Alan pun mengangguk, lalu berjalan mendekat ke arah meja makan. Meskipun ada rasa canggung, mengingat apa yang dikatakan Arumi beberapa saat lalu. Alan merasa tak enak hati, sudah dua kali dia terpergok sedang mabuk oleh Kanaya.

"Selamat pagi jagoan Papa!" Alan mencubit pipi chubby Kenan yang masih asyik dengan game-nya.

"Kenan, udah jangan mainan terus. Sekarang sarapan dulu!" Kanaya mengambil gatget di tangan Kenan, dan mengambilkan sarapan untuknya.

"Wah avocado toast, enak nih!" pekik Kenan, saat melihat isi piringnya.

"Susunya mana, Kak?" Alan hanya tersenyum melihat tingkah putranya. Pagi ini, Kenan terdengar begitu cerewet, dan juga antusias. Sejak kedatangan Kanaya, Kenan memang terlihat lebih ceria. Seolah menemukan kebahagiaan baru.

"Ini susu buat Kenan, ini teh jahe buat Papa."

Alan pun menoleh pada Kanaya, yang sedang menghidangkan teh jahe untuknya. "Teh jahe?"
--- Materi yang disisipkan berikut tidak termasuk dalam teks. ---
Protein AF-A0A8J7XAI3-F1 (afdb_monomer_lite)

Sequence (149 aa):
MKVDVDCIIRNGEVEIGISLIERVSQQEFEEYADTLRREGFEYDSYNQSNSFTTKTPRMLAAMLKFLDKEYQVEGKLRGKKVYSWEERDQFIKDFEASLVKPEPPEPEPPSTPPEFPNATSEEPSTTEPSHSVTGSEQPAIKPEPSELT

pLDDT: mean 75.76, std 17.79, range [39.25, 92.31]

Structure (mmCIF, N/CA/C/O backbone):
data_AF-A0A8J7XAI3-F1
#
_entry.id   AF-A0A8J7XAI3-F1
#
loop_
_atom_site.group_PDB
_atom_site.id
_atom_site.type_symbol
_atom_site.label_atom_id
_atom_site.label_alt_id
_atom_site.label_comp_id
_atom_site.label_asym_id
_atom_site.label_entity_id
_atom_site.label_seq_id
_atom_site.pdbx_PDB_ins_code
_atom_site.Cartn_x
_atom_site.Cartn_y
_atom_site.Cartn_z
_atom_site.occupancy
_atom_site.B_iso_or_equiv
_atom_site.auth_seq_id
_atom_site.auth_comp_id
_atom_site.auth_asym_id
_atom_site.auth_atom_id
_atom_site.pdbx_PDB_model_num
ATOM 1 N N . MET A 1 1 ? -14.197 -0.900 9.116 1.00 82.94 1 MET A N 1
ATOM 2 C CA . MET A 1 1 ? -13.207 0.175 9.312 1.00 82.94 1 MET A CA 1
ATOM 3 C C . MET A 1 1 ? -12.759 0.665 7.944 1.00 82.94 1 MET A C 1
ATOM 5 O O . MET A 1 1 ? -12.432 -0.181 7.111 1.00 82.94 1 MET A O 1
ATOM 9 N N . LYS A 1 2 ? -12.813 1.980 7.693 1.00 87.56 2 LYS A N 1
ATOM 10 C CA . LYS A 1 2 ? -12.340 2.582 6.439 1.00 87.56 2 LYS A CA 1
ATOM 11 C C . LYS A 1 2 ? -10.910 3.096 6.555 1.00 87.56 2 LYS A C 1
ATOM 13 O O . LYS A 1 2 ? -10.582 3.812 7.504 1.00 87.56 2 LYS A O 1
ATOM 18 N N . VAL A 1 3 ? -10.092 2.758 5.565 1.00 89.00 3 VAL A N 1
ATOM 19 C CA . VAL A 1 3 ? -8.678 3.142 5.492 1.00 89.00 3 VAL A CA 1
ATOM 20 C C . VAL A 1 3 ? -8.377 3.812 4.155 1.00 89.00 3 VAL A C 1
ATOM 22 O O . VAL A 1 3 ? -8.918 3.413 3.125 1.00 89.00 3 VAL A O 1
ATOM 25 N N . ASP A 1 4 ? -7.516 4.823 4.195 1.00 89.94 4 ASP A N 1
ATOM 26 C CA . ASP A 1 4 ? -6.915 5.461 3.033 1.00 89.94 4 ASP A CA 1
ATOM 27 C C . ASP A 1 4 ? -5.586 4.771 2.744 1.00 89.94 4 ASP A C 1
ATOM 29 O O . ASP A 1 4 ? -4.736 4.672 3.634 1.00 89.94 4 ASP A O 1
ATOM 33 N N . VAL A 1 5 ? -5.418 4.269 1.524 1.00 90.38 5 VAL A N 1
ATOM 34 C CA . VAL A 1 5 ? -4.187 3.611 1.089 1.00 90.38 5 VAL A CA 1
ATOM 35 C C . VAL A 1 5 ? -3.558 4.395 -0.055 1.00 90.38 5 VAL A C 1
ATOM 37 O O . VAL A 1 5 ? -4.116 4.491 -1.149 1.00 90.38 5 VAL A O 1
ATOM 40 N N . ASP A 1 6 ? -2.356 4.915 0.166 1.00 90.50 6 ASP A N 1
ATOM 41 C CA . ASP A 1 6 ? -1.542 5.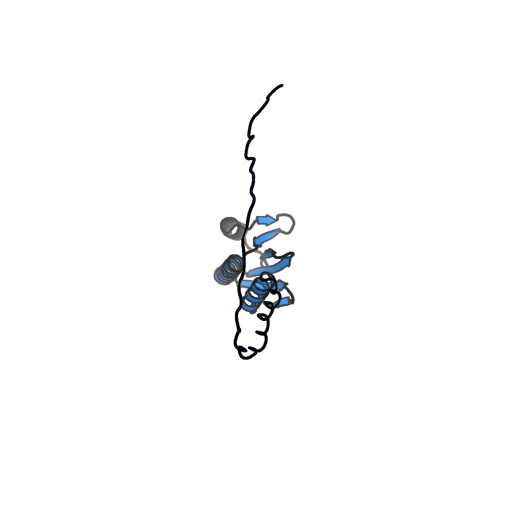540 -0.878 1.00 90.50 6 ASP A CA 1
ATOM 42 C C . ASP A 1 6 ? -0.358 4.614 -1.169 1.00 90.50 6 ASP A C 1
ATOM 44 O O . ASP A 1 6 ? 0.407 4.253 -0.279 1.00 90.50 6 ASP A O 1
ATOM 48 N N . CYS A 1 7 ? -0.240 4.159 -2.415 1.00 90.81 7 CYS A N 1
ATOM 49 C CA . CYS A 1 7 ? 0.898 3.344 -2.846 1.00 90.81 7 CYS A CA 1
ATOM 50 C C . CYS A 1 7 ? 1.767 4.154 -3.791 1.00 90.81 7 CYS A C 1
ATOM 52 O O . CYS A 1 7 ? 1.245 4.724 -4.745 1.00 90.81 7 CYS A O 1
ATOM 54 N N . ILE A 1 8 ? 3.082 4.159 -3.598 1.00 90.56 8 ILE A N 1
ATOM 55 C CA . ILE A 1 8 ? 4.006 4.916 -4.443 1.00 90.56 8 ILE A CA 1
ATOM 56 C C . ILE A 1 8 ? 5.137 4.007 -4.909 1.00 90.56 8 ILE A C 1
ATOM 58 O O . ILE A 1 8 ? 5.853 3.425 -4.099 1.00 90.56 8 ILE A O 1
ATOM 62 N N . ILE A 1 9 ? 5.337 3.927 -6.225 1.00 88.81 9 ILE A N 1
ATOM 63 C CA . ILE A 1 9 ? 6.519 3.279 -6.802 1.00 88.81 9 ILE A CA 1
ATOM 64 C C . ILE A 1 9 ? 7.681 4.282 -6.790 1.00 88.81 9 ILE A C 1
ATOM 66 O O . ILE A 1 9 ? 7.619 5.317 -7.456 1.00 88.81 9 ILE A O 1
ATOM 70 N N . ARG A 1 10 ? 8.761 3.977 -6.065 1.00 84.12 10 ARG A N 1
ATOM 71 C CA . ARG A 1 10 ? 10.009 4.754 -6.046 1.00 84.12 10 ARG A CA 1
ATOM 72 C C . ARG A 1 10 ? 11.208 3.833 -6.220 1.00 84.12 10 ARG A C 1
ATOM 74 O O . ARG A 1 10 ? 11.386 2.891 -5.465 1.00 84.12 10 ARG A O 1
ATOM 81 N N . ASN A 1 11 ? 12.056 4.126 -7.205 1.00 81.31 11 ASN A N 1
ATOM 82 C CA . ASN A 1 11 ? 13.344 3.452 -7.417 1.00 81.31 11 ASN A CA 1
ATOM 83 C C . ASN A 1 11 ? 13.276 1.907 -7.478 1.00 81.31 11 ASN A C 1
ATOM 85 O O . ASN A 1 11 ? 14.196 1.226 -7.033 1.00 81.31 11 ASN A O 1
ATOM 89 N N . GLY A 1 12 ? 12.204 1.346 -8.052 1.00 82.81 12 GLY A N 1
ATOM 90 C CA . GLY A 1 12 ? 12.006 -0.110 -8.130 1.00 82.81 12 GLY A CA 1
ATOM 91 C C . GLY A 1 12 ? 11.479 -0.743 -6.837 1.00 82.81 12 GLY A C 1
ATOM 92 O O . GLY A 1 12 ? 11.394 -1.963 -6.737 1.00 82.81 12 GLY A O 1
ATOM 93 N N . GLU A 1 13 ? 11.100 0.075 -5.861 1.00 89.69 13 GLU A N 1
ATOM 94 C CA . GLU A 1 13 ? 10.407 -0.323 -4.640 1.00 89.69 13 GLU A CA 1
ATOM 95 C C . GLU A 1 13 ? 9.000 0.271 -4.654 1.00 89.69 13 GLU A C 1
ATOM 97 O O . GLU A 1 13 ? 8.754 1.307 -5.276 1.00 89.69 13 GLU A O 1
ATOM 102 N N . VAL A 1 14 ? 8.069 -0.385 -3.974 1.00 90.69 14 VAL A N 1
ATOM 103 C CA . VAL A 1 14 ? 6.732 0.143 -3.721 1.00 90.69 14 VAL A CA 1
ATOM 104 C C . VAL A 1 14 ? 6.579 0.358 -2.235 1.00 90.69 14 VAL A C 1
ATOM 106 O O . VAL A 1 14 ? 6.754 -0.577 -1.459 1.00 90.69 14 VAL A O 1
ATOM 109 N N . GLU A 1 15 ? 6.239 1.583 -1.870 1.00 92.31 15 GLU A N 1
ATOM 110 C CA . GLU A 1 15 ? 5.850 1.970 -0.522 1.00 92.31 15 GLU A CA 1
ATOM 111 C C . GLU A 1 15 ? 4.322 2.012 -0.457 1.00 92.31 15 GLU A C 1
ATOM 113 O O . GLU A 1 15 ? 3.679 2.635 -1.301 1.00 92.31 15 GLU A O 1
ATOM 118 N N . ILE A 1 16 ? 3.746 1.312 0.513 1.00 91.56 16 ILE A N 1
ATOM 119 C CA . ILE A 1 16 ? 2.314 1.253 0.802 1.00 91.56 16 ILE A CA 1
ATOM 120 C C . ILE A 1 16 ? 2.105 2.015 2.104 1.00 91.56 16 ILE A C 1
ATOM 122 O O . ILE A 1 16 ? 2.538 1.540 3.146 1.00 91.56 16 ILE A O 1
ATOM 126 N N . GLY A 1 17 ? 1.455 3.171 2.059 1.00 90.62 17 GLY A N 1
ATOM 127 C CA . GLY A 1 17 ? 1.029 3.926 3.233 1.00 90.62 17 GLY A CA 1
ATOM 128 C C . GLY A 1 17 ? -0.449 3.691 3.522 1.00 90.62 17 GLY A C 1
ATOM 129 O O . GLY A 1 17 ? -1.270 3.772 2.613 1.00 90.62 17 GLY A O 1
ATOM 130 N N . ILE A 1 18 ? -0.792 3.421 4.780 1.00 90.81 18 ILE A N 1
ATOM 131 C CA . ILE A 1 18 ? -2.162 3.197 5.249 1.00 90.81 18 ILE A CA 1
ATOM 132 C C . ILE A 1 18 ? -2.475 4.179 6.371 1.00 90.81 18 ILE A C 1
ATOM 134 O O . ILE A 1 18 ? -1.774 4.230 7.387 1.00 90.81 18 ILE A O 1
ATOM 138 N N . SER A 1 19 ? -3.562 4.923 6.206 1.00 88.69 19 SER A N 1
ATOM 139 C CA . SER A 1 19 ? -4.064 5.884 7.187 1.00 88.69 19 SER A CA 1
ATOM 140 C C . SER A 1 19 ? -5.534 5.616 7.487 1.00 88.69 19 SER A C 1
ATOM 142 O O . SER A 1 19 ? -6.288 5.176 6.627 1.00 88.69 19 SER A O 1
ATOM 144 N N . LEU A 1 20 ? -5.975 5.878 8.712 1.00 87.75 20 LEU A N 1
ATOM 145 C CA . LEU A 1 20 ? -7.386 5.724 9.070 1.00 87.75 20 LEU A CA 1
ATOM 146 C C . LEU A 1 20 ? -8.175 6.954 8.609 1.00 87.75 20 LEU A C 1
ATOM 148 O O . LEU A 1 20 ? -7.822 8.080 8.953 1.00 87.75 20 LEU A O 1
ATOM 152 N N . ILE A 1 21 ? -9.250 6.742 7.843 1.00 84.94 21 ILE A N 1
ATOM 153 C CA . ILE A 1 21 ? -10.134 7.831 7.381 1.00 84.94 21 ILE A CA 1
ATOM 154 C C . ILE A 1 21 ? -11.114 8.222 8.489 1.00 84.94 21 ILE A C 1
ATOM 156 O O . ILE A 1 21 ? -11.453 9.392 8.673 1.00 84.94 21 ILE A O 1
ATOM 160 N N . GLU A 1 22 ? -11.592 7.224 9.226 1.00 81.69 22 GLU A N 1
ATOM 161 C CA . GLU A 1 22 ? -12.587 7.394 10.275 1.00 81.69 22 GLU A CA 1
ATOM 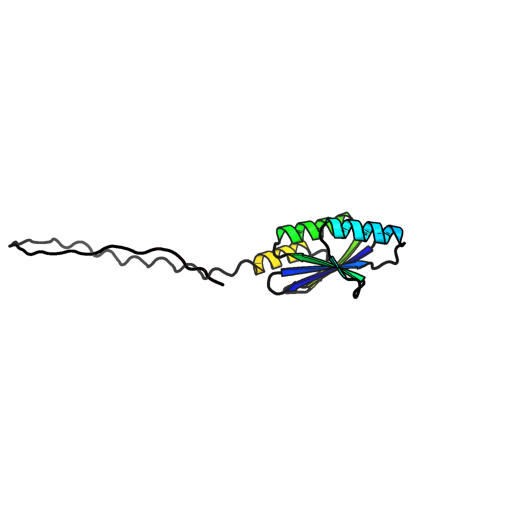162 C C . GLU A 1 22 ? -11.925 7.442 11.653 1.00 81.69 22 GLU A C 1
ATOM 164 O O . GLU A 1 22 ? -10.913 6.789 11.913 1.00 81.69 22 GLU A O 1
ATOM 169 N N . ARG A 1 23 ? -12.528 8.205 12.571 1.00 79.56 23 ARG A N 1
ATOM 170 C CA . ARG A 1 23 ? -12.138 8.162 13.981 1.00 79.56 23 ARG A CA 1
ATOM 171 C C . ARG A 1 23 ? -12.616 6.845 14.580 1.00 79.56 23 ARG A C 1
ATOM 173 O O . ARG A 1 23 ? -13.814 6.663 14.777 1.00 79.56 23 ARG A O 1
ATOM 180 N N . VAL A 1 24 ? -11.670 5.964 14.869 1.00 82.75 24 VAL A N 1
ATOM 181 C CA . VAL A 1 24 ? -11.897 4.688 15.555 1.00 82.75 24 VAL A CA 1
ATOM 182 C C . VAL A 1 24 ? -11.624 4.825 17.052 1.00 82.75 24 VAL A C 1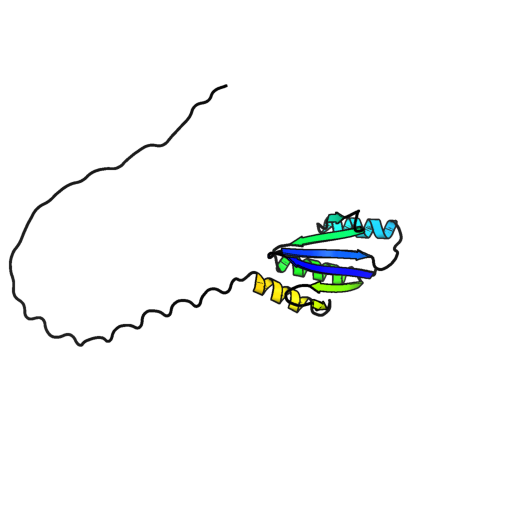
ATOM 184 O O . VAL A 1 24 ? -10.939 5.754 17.493 1.00 82.75 24 VAL A O 1
ATOM 187 N N . SER A 1 25 ? -12.169 3.910 17.849 1.00 85.06 25 SER A N 1
ATOM 188 C CA . SER A 1 25 ? -11.876 3.838 19.284 1.00 85.06 25 SER A CA 1
ATOM 189 C C . SER A 1 25 ? -10.416 3.431 19.523 1.00 85.06 25 SER A C 1
ATOM 191 O O . SER A 1 25 ? -9.799 2.790 18.677 1.00 85.06 25 SER A O 1
ATOM 193 N N . GLN A 1 26 ? -9.862 3.739 20.701 1.00 84.94 26 GLN A N 1
ATOM 194 C CA . GLN A 1 26 ? -8.481 3.358 21.042 1.00 84.94 26 GLN A CA 1
ATOM 195 C C . GLN A 1 26 ? -8.243 1.843 20.936 1.00 84.94 26 GLN A C 1
ATOM 197 O O . GLN A 1 26 ? -7.223 1.427 20.401 1.00 84.94 26 GLN A O 1
ATOM 202 N N . GLN A 1 27 ? -9.202 1.033 21.387 1.00 87.31 27 GLN A N 1
ATOM 203 C CA . GLN A 1 27 ? -9.108 -0.425 21.316 1.00 87.31 27 GLN A CA 1
ATOM 204 C C . GLN A 1 27 ? -9.064 -0.928 19.864 1.00 87.31 27 GLN A C 1
ATOM 206 O O . GLN A 1 27 ? -8.198 -1.720 19.513 1.00 87.31 27 GLN A O 1
ATOM 211 N N . GLU A 1 28 ? -9.931 -0.392 19.000 1.00 86.25 28 GLU A N 1
ATOM 212 C CA . GLU A 1 28 ? -9.949 -0.724 17.570 1.00 86.25 28 GLU A CA 1
ATOM 213 C C . GLU A 1 28 ? -8.651 -0.290 16.875 1.00 86.25 28 GLU A C 1
ATOM 215 O O . GLU A 1 28 ? -8.151 -0.986 15.994 1.00 86.25 28 GLU A O 1
ATOM 220 N N . PHE A 1 29 ? -8.087 0.853 17.281 1.00 85.31 29 PHE A N 1
ATOM 221 C CA . PHE A 1 29 ? -6.792 1.316 16.793 1.00 85.31 29 PHE A CA 1
ATOM 222 C C . PHE A 1 29 ? -5.653 0.378 17.209 1.00 85.31 29 PHE A C 1
ATOM 224 O O . PHE A 1 29 ? -4.788 0.082 16.389 1.00 85.31 29 PHE A O 1
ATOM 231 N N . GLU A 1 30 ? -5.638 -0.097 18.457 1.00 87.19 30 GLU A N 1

"Pagi ini, Papa nggak boleh minum kopi. Tadi malem Papa habis mabuk berat, jadi lebih baik Papa minum teh jahe aja ya. Buat hilangin efek alkohol," sahut Kanaya, sembari mengucap kata mabuk dengan begitu lirih, agar tidak terdengar oleh Kenan.

Senyum pun seketika terukir di bibir Alan disertai perasaan yang menghangat. Dia tak menyangka jika Kanaya akan begitu perhatian padanya.

Alan bahagia mendapat perhatian dari putrinya, sebuah perhatian kecil, tapi begitu menggetarkan nurani. Perhatian yang bahkan tak pernah Arumi berikan.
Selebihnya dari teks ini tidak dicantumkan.